Pretty sure it's a full top replacement. There have been quite a few threads about it over the years and the consensus seems to be that even if you do manage to reattach it to the top it will simply fall off again, and definitely much more quickly than it did the first time.

Good news is that a new top would probably last the life of the car if you were planning on keeping it that long.

Sent from my Pixel 2 XL using Tapatalk


----------



## .Spatula. (Jul 22, 2012)

I'm in the same boat, my window is broken and a replacement cannot be ordered. 

There are a few options that I have found though. 

1. Some upholstery places will work on convertible tops and can sew in a new window. Depending on the condition of the rest of the top that may or may not be worth it. 
2. You could have lowes cut a sheet of Plexiglas to size and use Goop adhesive to seal the window in the sewn in sleeve...I think this would look about as good as it sounds, but could be fine for a temporary fix.
3. New top... Not what you want to do, but probably the best option.

This is the cheapest top I found https://www.topsonline.com/model/Co...hru_2006_Audi_TT_And_TT_Quattro_Roadster.html

Good luck, I've had plastic drop cloth on my car for a week now...best summer ever!


----------



## quartersaw (Jun 28, 2005)

.Spatula. said:


> I'm in the same boat, my window is broken and a replacement cannot be ordered.
> 
> There are a few options that I have found though.
> 
> ...


Thanks for the info!
I'm haggling with the insurance co. over this right now. I have 'glass' coverage, but this is a grey area for that coverage. I filed an initial claim, which was denied. The torn away electrical connection from the glass, gives me a shot, as the lack of a defroster is a safety hazard here in the northeast.
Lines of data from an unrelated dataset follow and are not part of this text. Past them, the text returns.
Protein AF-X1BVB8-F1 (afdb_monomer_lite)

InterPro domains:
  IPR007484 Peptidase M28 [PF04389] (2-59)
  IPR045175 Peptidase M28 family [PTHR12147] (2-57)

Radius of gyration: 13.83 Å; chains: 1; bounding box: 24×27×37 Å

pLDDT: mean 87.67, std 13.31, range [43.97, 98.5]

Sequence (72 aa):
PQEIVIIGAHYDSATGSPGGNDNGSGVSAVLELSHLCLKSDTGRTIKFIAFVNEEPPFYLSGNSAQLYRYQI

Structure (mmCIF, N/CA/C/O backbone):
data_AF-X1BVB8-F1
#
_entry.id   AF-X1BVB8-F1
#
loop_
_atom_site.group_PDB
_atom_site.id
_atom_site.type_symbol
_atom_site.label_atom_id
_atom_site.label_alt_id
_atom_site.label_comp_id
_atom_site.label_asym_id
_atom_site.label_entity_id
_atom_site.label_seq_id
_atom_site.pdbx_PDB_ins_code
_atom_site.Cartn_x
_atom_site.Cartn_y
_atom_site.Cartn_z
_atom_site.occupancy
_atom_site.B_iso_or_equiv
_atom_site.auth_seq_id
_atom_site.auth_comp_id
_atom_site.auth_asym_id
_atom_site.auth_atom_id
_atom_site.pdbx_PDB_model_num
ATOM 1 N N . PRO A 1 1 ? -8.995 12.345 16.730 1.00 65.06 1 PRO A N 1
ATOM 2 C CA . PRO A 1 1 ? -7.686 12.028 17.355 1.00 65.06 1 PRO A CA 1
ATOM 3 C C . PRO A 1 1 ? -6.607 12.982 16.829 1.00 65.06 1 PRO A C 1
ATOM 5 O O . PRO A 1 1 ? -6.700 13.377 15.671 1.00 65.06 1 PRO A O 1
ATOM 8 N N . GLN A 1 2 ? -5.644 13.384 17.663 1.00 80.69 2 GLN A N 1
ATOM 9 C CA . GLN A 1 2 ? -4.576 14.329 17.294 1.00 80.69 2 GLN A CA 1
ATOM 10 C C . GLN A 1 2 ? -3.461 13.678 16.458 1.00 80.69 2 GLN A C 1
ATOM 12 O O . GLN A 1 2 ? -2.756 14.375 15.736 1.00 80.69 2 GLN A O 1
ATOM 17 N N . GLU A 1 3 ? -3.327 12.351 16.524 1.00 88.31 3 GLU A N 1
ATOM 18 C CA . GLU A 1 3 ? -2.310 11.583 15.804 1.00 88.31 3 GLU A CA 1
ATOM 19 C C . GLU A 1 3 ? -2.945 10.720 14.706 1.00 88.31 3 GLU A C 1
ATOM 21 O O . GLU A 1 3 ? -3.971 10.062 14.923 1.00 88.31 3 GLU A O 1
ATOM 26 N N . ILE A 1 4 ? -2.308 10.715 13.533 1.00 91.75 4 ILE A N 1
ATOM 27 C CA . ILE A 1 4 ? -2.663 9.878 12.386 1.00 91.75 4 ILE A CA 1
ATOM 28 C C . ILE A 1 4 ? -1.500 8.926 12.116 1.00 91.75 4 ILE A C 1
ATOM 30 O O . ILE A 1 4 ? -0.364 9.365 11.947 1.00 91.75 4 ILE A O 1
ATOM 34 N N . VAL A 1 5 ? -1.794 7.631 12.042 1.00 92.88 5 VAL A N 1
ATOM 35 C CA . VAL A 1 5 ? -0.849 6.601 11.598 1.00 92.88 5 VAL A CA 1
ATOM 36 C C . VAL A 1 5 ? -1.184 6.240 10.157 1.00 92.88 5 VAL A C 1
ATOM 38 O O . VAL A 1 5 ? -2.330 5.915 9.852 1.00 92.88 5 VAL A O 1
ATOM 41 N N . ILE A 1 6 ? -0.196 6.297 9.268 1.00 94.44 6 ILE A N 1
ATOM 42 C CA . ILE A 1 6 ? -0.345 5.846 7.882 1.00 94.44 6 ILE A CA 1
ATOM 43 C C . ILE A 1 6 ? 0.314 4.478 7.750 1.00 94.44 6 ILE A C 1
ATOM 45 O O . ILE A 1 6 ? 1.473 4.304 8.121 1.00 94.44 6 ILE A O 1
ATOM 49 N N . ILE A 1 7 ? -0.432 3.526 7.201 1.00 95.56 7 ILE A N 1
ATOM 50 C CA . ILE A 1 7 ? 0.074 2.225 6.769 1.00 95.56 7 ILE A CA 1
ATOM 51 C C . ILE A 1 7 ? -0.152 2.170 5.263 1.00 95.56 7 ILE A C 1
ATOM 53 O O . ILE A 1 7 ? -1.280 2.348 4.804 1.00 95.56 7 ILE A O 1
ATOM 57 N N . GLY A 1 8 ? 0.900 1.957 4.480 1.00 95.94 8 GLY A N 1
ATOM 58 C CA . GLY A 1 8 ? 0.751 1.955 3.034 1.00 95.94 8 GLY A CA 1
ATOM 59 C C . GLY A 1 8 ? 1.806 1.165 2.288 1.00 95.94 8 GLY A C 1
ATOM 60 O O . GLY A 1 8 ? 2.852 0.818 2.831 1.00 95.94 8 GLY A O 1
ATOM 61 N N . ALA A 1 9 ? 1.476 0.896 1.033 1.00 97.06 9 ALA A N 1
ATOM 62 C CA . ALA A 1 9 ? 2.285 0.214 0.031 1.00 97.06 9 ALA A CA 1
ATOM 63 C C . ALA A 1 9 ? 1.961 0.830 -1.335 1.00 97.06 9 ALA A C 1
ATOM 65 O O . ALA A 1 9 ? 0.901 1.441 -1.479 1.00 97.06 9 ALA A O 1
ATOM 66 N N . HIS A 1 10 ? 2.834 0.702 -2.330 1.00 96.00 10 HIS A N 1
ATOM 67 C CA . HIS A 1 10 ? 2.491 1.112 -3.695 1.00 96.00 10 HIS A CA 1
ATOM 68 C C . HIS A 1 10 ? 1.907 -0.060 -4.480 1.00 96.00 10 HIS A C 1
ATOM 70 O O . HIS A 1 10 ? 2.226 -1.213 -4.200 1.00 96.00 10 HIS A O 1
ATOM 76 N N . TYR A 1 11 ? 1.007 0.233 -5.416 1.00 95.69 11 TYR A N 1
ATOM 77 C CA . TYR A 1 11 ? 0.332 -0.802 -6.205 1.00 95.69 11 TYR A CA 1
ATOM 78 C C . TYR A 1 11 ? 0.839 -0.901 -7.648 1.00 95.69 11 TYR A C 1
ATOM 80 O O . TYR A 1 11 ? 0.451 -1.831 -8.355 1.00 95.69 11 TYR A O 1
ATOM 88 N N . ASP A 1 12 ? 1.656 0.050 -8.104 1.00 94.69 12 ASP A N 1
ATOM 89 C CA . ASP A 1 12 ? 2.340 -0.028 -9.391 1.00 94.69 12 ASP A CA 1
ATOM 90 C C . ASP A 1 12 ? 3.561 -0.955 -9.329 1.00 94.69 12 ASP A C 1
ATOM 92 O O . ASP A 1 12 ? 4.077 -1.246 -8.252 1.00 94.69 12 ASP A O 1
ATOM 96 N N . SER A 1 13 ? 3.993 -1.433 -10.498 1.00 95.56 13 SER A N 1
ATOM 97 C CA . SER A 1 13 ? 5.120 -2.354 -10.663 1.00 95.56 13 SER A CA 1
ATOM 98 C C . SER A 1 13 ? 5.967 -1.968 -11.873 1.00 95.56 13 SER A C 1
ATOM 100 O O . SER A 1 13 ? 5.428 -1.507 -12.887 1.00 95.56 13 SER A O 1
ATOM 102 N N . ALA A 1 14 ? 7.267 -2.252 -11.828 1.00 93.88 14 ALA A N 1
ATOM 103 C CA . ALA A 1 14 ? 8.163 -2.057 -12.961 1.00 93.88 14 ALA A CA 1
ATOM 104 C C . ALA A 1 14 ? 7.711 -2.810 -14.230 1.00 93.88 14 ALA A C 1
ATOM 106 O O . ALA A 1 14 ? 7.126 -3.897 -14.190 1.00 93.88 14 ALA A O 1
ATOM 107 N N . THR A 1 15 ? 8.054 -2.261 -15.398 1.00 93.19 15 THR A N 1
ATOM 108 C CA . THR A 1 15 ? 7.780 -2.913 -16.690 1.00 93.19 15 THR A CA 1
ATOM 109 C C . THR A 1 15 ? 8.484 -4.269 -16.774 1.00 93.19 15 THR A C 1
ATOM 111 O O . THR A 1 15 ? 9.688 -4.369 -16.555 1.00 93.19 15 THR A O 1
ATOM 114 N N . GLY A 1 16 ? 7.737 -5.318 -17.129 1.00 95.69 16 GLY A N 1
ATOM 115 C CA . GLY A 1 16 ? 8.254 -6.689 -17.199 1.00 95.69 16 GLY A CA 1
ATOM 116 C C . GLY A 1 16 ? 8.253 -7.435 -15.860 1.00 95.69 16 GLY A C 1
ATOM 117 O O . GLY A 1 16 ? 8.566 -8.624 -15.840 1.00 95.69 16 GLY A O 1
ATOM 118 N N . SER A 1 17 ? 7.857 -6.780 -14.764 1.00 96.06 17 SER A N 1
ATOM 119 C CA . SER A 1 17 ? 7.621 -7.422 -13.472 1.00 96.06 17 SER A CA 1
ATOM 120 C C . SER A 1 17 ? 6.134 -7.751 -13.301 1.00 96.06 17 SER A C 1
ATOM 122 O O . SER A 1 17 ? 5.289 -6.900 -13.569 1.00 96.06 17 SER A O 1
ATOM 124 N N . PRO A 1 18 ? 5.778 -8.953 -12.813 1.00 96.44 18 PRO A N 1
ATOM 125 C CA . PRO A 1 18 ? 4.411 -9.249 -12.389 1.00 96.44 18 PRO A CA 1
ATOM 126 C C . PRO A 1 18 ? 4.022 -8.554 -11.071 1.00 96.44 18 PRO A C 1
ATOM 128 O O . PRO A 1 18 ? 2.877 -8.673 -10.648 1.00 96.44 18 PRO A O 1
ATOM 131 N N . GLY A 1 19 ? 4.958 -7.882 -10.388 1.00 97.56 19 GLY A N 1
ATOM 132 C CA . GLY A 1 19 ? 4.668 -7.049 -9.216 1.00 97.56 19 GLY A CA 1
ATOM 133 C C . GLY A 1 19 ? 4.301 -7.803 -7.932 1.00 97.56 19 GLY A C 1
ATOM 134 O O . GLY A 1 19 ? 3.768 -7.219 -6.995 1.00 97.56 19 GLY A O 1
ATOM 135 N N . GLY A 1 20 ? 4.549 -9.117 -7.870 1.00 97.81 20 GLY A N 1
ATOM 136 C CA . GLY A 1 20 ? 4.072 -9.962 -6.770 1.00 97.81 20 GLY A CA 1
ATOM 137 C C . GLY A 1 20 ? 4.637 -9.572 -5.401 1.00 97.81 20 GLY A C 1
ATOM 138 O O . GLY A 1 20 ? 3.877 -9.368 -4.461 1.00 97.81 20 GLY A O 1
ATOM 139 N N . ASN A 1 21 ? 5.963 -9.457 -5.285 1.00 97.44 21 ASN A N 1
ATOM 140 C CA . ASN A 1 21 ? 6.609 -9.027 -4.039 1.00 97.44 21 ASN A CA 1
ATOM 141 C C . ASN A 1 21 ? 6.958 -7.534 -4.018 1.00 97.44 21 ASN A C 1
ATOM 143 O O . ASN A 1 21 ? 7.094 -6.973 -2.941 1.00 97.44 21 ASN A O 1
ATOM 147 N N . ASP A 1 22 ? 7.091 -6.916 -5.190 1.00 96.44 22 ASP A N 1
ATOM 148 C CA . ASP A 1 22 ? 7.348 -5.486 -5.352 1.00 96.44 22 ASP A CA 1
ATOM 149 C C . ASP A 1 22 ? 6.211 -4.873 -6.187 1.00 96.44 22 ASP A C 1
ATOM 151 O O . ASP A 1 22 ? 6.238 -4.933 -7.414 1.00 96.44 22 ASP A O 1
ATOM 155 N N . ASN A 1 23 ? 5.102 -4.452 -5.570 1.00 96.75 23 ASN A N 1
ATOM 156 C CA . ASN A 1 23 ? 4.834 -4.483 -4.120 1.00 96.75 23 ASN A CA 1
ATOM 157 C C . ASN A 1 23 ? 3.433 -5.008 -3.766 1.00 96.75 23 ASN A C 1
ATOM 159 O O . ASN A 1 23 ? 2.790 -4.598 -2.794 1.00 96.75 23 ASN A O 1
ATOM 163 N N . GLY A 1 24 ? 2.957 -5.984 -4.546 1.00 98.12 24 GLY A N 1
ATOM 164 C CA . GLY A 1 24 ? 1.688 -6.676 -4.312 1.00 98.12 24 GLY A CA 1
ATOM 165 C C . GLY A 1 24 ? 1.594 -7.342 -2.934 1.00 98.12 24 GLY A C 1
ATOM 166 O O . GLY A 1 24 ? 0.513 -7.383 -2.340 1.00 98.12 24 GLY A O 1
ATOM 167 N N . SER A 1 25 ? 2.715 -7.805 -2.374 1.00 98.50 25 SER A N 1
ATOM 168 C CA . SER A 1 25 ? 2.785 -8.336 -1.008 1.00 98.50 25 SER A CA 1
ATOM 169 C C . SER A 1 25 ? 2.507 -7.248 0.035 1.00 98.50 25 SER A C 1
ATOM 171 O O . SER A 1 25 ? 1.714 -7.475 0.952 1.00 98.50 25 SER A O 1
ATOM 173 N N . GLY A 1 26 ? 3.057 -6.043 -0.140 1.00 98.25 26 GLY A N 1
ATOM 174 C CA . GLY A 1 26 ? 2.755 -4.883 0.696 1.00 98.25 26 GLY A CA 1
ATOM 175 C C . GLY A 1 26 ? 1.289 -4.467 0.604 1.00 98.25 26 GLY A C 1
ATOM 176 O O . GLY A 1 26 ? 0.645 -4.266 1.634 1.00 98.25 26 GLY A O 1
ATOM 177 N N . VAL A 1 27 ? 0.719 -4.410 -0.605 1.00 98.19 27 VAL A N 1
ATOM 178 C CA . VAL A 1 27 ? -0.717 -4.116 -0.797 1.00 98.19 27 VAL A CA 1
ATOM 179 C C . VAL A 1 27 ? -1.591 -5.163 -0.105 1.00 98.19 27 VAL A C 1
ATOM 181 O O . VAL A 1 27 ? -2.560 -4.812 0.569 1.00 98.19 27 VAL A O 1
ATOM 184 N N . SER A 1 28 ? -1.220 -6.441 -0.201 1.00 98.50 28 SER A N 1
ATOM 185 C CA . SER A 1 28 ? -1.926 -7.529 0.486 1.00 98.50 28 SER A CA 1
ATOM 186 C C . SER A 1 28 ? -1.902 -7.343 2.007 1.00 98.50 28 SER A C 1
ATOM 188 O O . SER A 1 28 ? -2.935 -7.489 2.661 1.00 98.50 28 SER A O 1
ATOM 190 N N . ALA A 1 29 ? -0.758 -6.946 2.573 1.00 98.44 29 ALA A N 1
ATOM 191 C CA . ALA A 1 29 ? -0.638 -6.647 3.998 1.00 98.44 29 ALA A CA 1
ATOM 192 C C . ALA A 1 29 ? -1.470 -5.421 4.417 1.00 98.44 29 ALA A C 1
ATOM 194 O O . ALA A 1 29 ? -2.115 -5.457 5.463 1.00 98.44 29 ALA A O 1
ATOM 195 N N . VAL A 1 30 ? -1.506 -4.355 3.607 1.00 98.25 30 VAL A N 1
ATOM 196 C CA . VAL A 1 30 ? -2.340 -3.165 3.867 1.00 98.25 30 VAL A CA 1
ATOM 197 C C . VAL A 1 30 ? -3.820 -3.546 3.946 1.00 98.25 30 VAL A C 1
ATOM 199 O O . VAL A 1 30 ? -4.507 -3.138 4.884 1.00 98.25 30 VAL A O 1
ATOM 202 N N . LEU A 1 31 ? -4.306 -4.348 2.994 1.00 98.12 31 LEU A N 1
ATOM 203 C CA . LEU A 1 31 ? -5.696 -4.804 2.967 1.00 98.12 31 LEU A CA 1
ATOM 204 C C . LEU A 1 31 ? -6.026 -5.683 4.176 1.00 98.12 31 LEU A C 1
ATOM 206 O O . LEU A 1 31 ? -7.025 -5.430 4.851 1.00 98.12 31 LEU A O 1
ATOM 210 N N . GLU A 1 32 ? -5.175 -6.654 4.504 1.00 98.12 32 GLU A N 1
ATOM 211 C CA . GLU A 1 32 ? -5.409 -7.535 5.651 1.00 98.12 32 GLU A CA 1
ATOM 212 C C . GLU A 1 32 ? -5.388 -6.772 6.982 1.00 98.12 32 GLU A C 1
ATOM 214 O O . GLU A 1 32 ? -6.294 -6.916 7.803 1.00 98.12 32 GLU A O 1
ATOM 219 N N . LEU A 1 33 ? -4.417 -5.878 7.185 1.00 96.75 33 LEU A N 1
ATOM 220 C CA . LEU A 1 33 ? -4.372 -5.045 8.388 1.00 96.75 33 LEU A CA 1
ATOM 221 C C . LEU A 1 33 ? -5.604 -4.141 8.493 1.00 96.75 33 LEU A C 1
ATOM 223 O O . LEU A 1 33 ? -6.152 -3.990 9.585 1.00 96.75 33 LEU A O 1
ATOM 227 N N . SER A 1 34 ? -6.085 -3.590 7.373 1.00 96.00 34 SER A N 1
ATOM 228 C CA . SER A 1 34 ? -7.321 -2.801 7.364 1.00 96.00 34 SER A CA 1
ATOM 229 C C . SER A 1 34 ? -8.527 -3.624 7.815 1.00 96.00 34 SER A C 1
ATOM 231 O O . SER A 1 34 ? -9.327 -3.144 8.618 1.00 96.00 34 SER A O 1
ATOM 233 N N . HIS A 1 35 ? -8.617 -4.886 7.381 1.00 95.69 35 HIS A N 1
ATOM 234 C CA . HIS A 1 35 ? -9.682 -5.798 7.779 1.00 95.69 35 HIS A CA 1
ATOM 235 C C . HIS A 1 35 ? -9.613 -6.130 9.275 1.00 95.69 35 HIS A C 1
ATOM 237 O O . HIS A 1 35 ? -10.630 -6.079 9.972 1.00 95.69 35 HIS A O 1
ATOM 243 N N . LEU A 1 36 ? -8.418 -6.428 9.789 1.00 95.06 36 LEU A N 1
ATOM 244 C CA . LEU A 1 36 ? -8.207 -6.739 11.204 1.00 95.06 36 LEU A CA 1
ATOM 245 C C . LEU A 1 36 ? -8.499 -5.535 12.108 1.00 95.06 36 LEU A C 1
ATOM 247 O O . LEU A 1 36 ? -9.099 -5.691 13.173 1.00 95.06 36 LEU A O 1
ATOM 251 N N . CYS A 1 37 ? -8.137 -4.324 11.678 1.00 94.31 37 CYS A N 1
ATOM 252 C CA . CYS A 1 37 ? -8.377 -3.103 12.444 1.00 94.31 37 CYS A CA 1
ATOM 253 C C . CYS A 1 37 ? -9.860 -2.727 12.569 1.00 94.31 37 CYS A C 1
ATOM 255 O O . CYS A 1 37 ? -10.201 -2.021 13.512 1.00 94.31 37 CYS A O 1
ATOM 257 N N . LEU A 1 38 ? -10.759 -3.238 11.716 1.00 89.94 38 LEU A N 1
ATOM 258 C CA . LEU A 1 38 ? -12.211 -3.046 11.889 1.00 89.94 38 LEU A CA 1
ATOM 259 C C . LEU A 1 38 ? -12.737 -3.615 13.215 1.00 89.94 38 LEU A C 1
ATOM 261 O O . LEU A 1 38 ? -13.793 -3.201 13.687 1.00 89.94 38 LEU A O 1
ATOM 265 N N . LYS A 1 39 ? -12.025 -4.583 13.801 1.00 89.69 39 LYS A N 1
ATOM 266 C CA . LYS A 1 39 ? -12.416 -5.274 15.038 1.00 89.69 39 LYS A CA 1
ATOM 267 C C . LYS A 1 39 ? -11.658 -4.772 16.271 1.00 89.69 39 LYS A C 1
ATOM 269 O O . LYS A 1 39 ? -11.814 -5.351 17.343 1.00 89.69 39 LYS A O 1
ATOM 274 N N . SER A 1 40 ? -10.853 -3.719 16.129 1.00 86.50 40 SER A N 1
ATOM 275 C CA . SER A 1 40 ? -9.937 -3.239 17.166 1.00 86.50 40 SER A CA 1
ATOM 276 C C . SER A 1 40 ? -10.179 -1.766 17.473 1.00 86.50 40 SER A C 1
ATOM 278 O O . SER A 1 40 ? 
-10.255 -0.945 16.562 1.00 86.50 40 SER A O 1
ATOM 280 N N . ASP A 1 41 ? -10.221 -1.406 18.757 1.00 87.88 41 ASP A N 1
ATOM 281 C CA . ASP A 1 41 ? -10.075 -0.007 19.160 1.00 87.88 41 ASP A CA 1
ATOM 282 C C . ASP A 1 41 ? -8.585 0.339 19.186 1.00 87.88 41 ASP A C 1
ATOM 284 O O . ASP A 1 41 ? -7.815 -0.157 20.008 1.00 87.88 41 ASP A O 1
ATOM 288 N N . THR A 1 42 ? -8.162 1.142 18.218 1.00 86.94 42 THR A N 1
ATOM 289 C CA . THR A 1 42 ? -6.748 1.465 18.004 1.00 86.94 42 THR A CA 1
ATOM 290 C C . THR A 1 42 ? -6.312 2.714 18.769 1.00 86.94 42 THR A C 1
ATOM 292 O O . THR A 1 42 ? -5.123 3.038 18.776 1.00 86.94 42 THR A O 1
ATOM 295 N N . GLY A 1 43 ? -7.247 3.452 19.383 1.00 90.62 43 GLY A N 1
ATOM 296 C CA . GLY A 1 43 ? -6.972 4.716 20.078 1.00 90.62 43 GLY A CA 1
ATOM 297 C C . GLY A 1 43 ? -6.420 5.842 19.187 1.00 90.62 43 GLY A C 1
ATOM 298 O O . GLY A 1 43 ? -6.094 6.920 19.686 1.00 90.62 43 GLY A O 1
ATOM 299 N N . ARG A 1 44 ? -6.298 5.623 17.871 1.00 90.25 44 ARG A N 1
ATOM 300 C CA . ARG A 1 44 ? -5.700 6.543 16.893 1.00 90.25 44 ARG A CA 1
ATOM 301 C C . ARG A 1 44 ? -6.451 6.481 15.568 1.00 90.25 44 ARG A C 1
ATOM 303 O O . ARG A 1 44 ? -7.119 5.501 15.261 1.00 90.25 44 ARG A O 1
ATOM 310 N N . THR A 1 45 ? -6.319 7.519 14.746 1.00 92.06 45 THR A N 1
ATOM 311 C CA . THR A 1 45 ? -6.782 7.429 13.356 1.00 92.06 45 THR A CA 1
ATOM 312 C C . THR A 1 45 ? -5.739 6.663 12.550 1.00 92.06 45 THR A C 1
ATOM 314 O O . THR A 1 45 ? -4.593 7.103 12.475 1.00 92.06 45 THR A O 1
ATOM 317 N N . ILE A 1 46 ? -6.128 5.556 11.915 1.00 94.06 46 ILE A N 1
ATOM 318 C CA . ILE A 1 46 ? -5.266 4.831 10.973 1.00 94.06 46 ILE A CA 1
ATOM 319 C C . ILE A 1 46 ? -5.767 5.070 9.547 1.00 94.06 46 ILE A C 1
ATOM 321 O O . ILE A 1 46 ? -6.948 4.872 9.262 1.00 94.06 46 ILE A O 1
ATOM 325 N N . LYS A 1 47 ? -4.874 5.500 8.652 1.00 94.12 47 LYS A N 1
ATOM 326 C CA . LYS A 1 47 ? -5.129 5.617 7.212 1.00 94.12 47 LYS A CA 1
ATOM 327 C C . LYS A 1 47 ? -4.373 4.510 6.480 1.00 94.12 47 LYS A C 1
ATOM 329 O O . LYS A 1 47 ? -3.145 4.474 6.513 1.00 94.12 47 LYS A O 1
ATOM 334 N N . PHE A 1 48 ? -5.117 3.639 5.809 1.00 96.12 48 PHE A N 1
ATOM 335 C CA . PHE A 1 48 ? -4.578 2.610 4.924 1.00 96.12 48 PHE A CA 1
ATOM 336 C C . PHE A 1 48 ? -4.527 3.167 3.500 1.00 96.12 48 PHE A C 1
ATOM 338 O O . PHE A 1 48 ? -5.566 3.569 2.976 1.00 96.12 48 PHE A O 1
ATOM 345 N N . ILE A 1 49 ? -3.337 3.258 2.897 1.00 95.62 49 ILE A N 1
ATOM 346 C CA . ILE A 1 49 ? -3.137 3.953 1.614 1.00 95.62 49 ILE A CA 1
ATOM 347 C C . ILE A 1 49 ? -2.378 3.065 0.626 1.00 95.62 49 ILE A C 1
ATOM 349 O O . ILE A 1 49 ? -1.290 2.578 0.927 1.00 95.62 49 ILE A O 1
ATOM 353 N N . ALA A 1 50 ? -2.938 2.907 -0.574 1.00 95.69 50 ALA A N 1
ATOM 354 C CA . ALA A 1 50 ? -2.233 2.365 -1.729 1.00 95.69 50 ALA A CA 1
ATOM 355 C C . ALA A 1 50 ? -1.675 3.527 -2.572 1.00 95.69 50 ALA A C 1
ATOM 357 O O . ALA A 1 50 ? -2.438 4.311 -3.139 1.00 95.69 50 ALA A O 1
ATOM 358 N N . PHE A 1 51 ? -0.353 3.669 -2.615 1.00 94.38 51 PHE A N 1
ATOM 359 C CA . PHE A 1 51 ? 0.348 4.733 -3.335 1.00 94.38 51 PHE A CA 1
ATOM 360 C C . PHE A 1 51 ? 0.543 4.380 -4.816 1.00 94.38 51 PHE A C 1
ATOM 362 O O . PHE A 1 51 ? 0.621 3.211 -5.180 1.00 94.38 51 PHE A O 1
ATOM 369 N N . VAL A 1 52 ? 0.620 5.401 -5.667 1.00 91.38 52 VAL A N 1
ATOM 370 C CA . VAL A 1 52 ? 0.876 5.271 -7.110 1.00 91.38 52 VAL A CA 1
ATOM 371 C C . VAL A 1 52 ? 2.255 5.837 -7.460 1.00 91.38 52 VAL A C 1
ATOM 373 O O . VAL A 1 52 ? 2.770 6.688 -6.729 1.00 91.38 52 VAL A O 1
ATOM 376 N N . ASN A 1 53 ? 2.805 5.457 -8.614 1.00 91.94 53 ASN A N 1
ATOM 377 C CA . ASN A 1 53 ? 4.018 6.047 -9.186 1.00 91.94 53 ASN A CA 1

Next stop will be a junkyard for a glass with the defroster circuit intact, if all else fails...


----------



## quartersaw (Jun 28, 2005)

A happy ending: I didn't think that the odds were in my favor, but the insurance co. has agreed to replace the top minus my $500.00 deductible!


----------



## M-Power M3 (Oct 15, 2007)

quartersaw said:


> A happy ending: I didn't think that the odds were in my favor, but the insurance co. has agreed to replace the top minus my $500.00 deductible!


This is the route everyone should take, I got a brand new top the same way. :thumbup:


----------



## quartersaw (Jun 28, 2005)

M-Power M3 said:


> This is the route everyone should take, I got a brand new top the same way. :thumbup:


Man, it took a lot of time, but we got the TT back with the new ragtop, and it sure looks sweet!
State Farm came through for me!


----------



## Krissrock (Sep 10, 2005)

this is why i went with the hard top. My glass started to fall out, and when i found out the price to get a new top put on, i just decided to spend a lil more and was able to find a hard top... Removed a lot of the convertible top


----------



## M-Power M3 (Oct 15, 2007)

quartersaw said:


> Man, it took a lot of time, but we got the TT back with the new ragtop, and it sure looks sweet!
> State Farm came through for me!


Good to hear! For anyone else dealing with their back window falling out claim it as vandalism rather than a glass claim. The insurance company will be much more willing to buy a new top that way. :thumbup:


----------



## Arizman3 (May 30, 2006)

*rear glass*

Glass fell out on me, sitting in the Arizona sun, looks like the glue let loose.
To fix it, I bought a tube of 3M windshield bonding stuff, comes in a tube similar to caulk from the hardware store.
then I went to a store that had sewing supplies and bought a large curved needle and some heavy duty black thread.

Got my sweetheart to assist, put a bead of the black bonding stuff around the periphery of the cloth flaps that the window sits in, put the window into the flap, used the heavy duty thread to sew the top material around the glass. Did this years ago and it has held up perfectly in the heat, waterproof and the window bonding stuff is holding up great.


----------